Baugeld: Was zählt alles zum Eigenkapital?

Als Bedingung für preiswertes Baugeld gilt grundsätzlich ein ausreichendes Eigenkapital, ideal sind mindestens 20 % der Immobilienkosten. Was aber rechnet die Bank als solches an, wenn ein Kunde einen Kredit für Baugeld beantragt?

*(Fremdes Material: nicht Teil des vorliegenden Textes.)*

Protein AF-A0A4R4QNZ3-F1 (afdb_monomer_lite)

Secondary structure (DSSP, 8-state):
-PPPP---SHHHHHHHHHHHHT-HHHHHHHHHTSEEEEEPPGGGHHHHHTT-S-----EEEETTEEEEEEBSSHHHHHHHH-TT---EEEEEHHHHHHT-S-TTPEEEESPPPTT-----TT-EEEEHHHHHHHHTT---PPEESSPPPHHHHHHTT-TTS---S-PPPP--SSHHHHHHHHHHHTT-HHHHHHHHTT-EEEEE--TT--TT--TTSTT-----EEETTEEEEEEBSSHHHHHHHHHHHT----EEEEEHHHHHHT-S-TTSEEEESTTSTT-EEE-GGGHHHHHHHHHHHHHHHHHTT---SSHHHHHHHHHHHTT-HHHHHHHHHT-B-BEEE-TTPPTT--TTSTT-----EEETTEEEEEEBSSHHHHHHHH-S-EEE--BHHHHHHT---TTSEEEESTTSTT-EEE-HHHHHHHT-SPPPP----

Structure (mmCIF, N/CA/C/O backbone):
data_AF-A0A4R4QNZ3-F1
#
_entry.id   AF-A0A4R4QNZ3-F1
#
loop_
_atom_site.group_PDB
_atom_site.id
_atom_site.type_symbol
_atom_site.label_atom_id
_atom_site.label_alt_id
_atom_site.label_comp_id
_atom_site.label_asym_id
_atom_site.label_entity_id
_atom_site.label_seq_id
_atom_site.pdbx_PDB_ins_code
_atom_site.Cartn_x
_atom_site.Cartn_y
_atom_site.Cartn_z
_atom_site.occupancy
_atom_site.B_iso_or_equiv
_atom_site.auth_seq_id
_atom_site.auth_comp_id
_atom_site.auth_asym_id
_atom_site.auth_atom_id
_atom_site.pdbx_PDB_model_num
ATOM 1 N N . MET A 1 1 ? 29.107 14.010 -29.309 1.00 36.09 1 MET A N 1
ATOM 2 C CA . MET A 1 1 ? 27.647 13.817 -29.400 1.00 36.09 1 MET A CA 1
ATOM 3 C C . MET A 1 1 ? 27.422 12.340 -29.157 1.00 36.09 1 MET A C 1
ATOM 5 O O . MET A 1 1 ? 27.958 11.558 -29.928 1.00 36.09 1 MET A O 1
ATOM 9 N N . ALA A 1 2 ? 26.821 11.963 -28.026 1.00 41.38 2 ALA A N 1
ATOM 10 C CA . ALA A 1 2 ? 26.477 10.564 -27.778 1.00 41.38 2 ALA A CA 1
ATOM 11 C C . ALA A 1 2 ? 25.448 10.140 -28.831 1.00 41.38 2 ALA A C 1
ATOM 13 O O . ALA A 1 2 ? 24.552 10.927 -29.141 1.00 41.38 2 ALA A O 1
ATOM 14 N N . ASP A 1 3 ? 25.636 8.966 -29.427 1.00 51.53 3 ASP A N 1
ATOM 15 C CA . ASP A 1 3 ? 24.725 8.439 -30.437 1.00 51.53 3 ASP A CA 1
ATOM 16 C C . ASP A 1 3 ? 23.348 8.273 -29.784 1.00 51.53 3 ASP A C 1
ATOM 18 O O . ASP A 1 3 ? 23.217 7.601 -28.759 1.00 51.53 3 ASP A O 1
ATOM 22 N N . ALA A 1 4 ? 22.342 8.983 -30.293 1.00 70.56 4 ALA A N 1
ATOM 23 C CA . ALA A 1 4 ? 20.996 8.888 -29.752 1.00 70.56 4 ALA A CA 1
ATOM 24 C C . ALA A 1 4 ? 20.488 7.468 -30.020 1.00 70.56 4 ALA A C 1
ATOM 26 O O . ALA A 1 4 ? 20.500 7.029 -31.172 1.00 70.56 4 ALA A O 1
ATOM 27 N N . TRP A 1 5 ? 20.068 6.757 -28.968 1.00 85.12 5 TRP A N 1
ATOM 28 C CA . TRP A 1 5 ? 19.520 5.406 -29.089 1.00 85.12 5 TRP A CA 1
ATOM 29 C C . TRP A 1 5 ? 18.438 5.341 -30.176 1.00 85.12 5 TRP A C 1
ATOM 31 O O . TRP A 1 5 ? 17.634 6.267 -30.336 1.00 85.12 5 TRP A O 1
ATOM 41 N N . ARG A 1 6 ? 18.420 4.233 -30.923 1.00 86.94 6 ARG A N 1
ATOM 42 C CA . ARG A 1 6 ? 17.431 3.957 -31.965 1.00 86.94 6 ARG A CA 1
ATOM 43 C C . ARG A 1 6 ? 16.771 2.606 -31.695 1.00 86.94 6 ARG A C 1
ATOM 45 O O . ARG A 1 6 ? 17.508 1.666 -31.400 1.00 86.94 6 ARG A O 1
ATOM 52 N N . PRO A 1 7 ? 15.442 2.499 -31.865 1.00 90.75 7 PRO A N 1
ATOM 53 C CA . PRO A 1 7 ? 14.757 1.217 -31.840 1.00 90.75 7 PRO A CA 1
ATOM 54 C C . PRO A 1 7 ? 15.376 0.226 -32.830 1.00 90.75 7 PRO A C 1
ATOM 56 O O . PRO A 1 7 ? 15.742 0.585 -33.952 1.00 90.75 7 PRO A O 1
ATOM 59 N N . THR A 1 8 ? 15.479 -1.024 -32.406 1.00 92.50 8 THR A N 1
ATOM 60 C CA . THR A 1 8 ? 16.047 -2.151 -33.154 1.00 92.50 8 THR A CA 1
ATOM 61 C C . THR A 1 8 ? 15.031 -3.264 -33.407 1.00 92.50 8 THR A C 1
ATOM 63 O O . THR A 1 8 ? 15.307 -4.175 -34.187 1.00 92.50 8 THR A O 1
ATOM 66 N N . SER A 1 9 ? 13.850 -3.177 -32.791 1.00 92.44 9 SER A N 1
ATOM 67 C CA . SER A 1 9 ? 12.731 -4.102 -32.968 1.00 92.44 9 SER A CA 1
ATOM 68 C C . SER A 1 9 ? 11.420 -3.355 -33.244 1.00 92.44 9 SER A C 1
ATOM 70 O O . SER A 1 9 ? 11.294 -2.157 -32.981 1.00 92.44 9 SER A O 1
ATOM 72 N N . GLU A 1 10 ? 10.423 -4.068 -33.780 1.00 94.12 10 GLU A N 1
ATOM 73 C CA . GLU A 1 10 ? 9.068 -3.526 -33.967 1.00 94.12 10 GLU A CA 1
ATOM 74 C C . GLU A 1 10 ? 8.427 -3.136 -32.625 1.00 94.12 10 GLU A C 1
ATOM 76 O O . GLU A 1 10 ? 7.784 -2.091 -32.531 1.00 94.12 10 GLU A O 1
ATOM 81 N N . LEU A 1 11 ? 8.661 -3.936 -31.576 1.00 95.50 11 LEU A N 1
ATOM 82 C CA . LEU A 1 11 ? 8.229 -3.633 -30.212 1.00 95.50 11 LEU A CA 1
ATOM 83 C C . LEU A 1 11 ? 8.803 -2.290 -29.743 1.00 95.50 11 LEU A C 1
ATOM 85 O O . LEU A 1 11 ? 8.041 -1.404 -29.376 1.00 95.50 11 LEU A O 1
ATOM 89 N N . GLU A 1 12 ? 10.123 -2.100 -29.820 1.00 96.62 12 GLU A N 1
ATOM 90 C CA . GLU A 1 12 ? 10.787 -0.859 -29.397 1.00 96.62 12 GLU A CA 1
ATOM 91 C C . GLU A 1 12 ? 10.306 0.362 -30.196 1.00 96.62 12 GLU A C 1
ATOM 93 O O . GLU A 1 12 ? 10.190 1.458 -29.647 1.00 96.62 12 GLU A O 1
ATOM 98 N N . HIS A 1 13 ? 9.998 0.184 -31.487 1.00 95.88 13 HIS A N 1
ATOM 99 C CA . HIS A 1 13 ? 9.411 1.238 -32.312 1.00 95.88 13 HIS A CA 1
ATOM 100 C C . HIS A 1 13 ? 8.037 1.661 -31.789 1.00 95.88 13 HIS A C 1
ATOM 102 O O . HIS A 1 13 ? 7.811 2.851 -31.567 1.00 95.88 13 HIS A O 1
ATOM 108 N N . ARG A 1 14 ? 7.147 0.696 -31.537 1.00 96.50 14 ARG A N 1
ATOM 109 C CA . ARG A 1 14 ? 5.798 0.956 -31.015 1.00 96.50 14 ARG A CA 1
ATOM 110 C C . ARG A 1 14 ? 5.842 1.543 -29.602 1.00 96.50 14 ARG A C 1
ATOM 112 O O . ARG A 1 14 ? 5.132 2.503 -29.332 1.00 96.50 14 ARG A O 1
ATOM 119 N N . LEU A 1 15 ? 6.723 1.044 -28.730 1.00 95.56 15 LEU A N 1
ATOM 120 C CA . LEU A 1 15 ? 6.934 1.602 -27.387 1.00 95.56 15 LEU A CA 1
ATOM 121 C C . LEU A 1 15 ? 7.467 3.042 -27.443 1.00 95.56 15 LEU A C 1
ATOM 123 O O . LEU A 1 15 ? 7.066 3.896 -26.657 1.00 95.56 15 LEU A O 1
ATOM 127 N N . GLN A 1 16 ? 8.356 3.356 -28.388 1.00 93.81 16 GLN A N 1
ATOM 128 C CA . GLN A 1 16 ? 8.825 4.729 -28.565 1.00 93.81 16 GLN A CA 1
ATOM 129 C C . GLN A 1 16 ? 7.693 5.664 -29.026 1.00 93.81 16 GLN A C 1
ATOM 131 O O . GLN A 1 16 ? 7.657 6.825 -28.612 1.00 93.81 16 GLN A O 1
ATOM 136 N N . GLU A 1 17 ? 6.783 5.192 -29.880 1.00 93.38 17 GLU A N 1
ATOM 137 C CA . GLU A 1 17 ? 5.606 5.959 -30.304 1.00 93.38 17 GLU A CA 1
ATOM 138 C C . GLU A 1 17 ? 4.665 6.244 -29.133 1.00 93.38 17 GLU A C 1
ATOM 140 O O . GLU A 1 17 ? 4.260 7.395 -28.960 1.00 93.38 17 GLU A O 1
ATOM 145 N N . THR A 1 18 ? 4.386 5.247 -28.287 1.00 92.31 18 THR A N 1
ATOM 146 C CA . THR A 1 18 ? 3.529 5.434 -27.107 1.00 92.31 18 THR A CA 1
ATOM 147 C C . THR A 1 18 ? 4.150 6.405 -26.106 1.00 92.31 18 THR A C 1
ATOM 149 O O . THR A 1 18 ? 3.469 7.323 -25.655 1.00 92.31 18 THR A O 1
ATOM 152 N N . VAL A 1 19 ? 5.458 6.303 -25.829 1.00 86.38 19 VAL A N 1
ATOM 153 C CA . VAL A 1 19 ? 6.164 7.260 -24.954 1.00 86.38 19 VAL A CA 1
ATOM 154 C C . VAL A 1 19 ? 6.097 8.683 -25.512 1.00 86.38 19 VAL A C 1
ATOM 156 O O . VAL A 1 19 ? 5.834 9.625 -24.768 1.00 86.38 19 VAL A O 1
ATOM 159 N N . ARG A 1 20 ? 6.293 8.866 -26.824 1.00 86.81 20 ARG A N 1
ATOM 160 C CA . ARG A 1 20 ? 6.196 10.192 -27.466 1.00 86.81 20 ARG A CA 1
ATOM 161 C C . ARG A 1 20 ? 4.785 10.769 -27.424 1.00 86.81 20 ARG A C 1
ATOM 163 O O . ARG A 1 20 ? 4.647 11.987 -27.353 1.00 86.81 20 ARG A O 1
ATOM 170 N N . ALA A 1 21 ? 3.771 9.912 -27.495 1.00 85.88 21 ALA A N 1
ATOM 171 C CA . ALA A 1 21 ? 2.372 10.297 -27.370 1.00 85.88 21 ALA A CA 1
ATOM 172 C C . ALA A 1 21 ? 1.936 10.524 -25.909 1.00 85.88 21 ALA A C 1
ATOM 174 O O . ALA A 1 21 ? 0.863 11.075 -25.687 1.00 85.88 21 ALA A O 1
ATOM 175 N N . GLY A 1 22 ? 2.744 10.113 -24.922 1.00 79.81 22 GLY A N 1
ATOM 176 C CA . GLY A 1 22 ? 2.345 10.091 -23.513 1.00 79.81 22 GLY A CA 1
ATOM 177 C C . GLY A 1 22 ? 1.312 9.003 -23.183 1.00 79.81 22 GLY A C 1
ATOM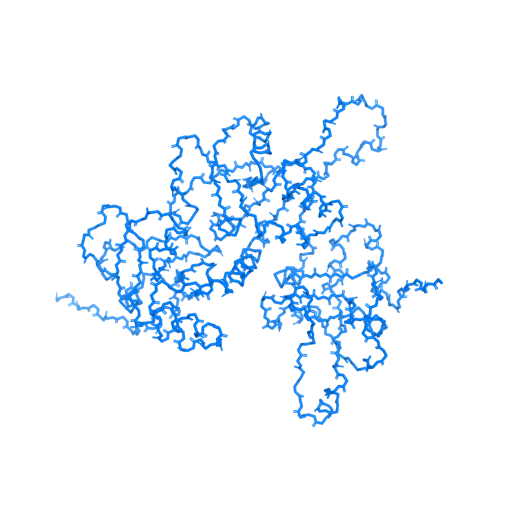 178 O O . GLY A 1 22 ? 0.682 9.065 -22.132 1.00 79.81 22 GLY A O 1
ATOM 179 N N . ASP A 1 23 ? 1.131 8.012 -24.061 1.00 84.38 23 ASP A N 1
ATOM 180 C CA . ASP A 1 23 ? 0.137 6.942 -23.925 1.00 84.38 23 ASP A CA 1
ATOM 181 C C . ASP A 1 23 ? 0.714 5.756 -23.132 1.00 84.38 23 ASP A C 1
ATOM 183 O O . ASP A 1 23 ? 1.197 4.762 -23.684 1.00 84.38 23 ASP A O 1
ATOM 187 N N . GLN A 1 24 ? 0.712 5.887 -21.804 1.00 86.06 24 GLN A N 1
ATOM 188 C CA . GLN A 1 24 ? 1.237 4.859 -20.901 1.00 86.06 24 GLN A CA 1
ATOM 189 C C . GLN A 1 24 ? 0.388 3.582 -20.890 1.00 86.06 24 GLN A C 1
ATOM 191 O O . GLN A 1 24 ? 0.941 2.491 -20.778 1.00 86.06 24 GLN A O 1
ATOM 196 N N . GLU A 1 25 ? -0.932 3.692 -21.051 1.00 88.00 25 GLU A N 1
ATOM 197 C CA . GLU A 1 25 ? -1.815 2.523 -21.101 1.00 88.00 25 GLU A CA 1
ATOM 198 C C . GLU A 1 25 ? -1.469 1.639 -22.304 1.00 88.00 25 GLU A C 1
ATOM 200 O O . GLU A 1 25 ? -1.257 0.432 -22.152 1.00 88.00 25 GLU A O 1
ATOM 205 N N . SER A 1 26 ? -1.312 2.235 -23.492 1.00 90.31 26 SER A N 1
ATOM 206 C CA . SER A 1 26 ? -0.854 1.484 -24.660 1.00 90.31 26 SER A CA 1
ATOM 207 C C . SER A 1 26 ? 0.567 0.957 -24.484 1.00 90.31 26 SER A C 1
ATOM 209 O O . SER A 1 26 ? 0.823 -0.162 -24.920 1.00 90.31 26 SER A O 1
ATOM 211 N N . TYR A 1 27 ? 1.479 1.703 -23.842 1.00 93.31 27 TYR A N 1
ATOM 212 C CA . TYR A 1 27 ? 2.828 1.207 -23.535 1.00 93.31 27 TYR A CA 1
ATOM 213 C C . TYR A 1 27 ? 2.762 -0.099 -22.728 1.00 93.31 27 TYR A C 1
ATOM 215 O O . TYR A 1 27 ? 3.331 -1.108 -23.145 1.00 93.31 27 TYR A O 1
ATOM 223 N N . PHE A 1 28 ? 2.030 -0.122 -21.611 1.00 94.06 28 PHE A N 1
ATOM 224 C CA . PHE A 1 28 ? 1.970 -1.311 -20.760 1.00 94.06 28 PHE A CA 1
ATOM 225 C C . PHE A 1 28 ? 1.182 -2.453 -21.396 1.00 94.06 28 PHE A C 1
ATOM 227 O O . PHE A 1 28 ? 1.561 -3.608 -21.221 1.00 94.06 28 PHE A O 1
ATOM 234 N N . ARG A 1 29 ? 0.166 -2.161 -22.216 1.00 92.75 29 ARG A N 1
ATOM 235 C CA . ARG A 1 29 ? -0.510 -3.189 -23.018 1.00 92.75 29 ARG A CA 1
ATOM 236 C C . ARG A 1 29 ? 0.435 -3.847 -24.030 1.00 92.75 29 ARG A C 1
ATOM 238 O O . ARG A 1 29 ? 0.403 -5.060 -24.188 1.00 92.75 29 ARG A O 1
ATOM 245 N N . LEU A 1 30 ? 1.310 -3.074 -24.683 1.00 95.38 30 LEU A N 1
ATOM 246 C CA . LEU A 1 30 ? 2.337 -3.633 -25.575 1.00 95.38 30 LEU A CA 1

Die Eigenkapital-Anrechnung ist nicht einheitlich geregelt

Sparkonten gelten als typisches Eigenkapital.Jede Bank legt in ihren Bedingungen für das Baugeld eigenverantwortlich fest, welche vorhandenen Gelder sie als Eigenkapital anerkennt. Generell anerkannt wird vorhandenes Sparvermögen, sofern dieses für den Bau oder Kauf einer Immobilie per Baugeld eingesetzt wird. Ebenfalls rechnen alle Banken Eigenleistungen als sogenannte Muskelhypothek dem Eigenkapital zu.

Uneinheitlich geregelt ist, inwieweit von einer dritten Stelle aufgenommenes Baugeld zum Eigenkapitalausstattung des Bauherren zählt. Dass mögliche Zuschüsse, welche einzelne Gemeinden jungen Familien beim Erwerb von Wohneigentum zahlen, zum Eigenkapital gerechnet werden, erscheint als selbstverständlich.

Einige Banken rechnen zusätzlich selbst von einer dritten Seite gewährte Kredite wie ein Bauspardarlehen und ein Förderdarlehen der Kreditanstalt für Wiederaufbau zum Eigenkapital. Ihre Bedingungen für das Baugeld sehen vor, dass alle nicht von ihnen finanzierten Anteile am Baugeld zur Eigenkapital-Ausstattung gerechnet werden.

Ein von Verwandten oder dem Arbeitgeber gewährtes Darlehen werten die meisten Banken gemäß ihrer Bedingungen als Eigenkapital-Bestandteil für das Baugeld.

Eigene Leistungen erhöhen die Eigenkapital-Quote

Banken sehen in ihren Bedingungen für das Baugeld die Anrechnung eigener Leistungen durch den Bauherren als Eigenkapital vor. Diese eigenen Leistungen werden nicht nur umgangssprachlich, sondern auch von Banken als Muskelhypothek bezeichnet. Angerechnet wird üblicherweise ein großer Teil der Aufwendungen für Handwerker, die durch die Anwendung der Muskelhypothek erspart werden.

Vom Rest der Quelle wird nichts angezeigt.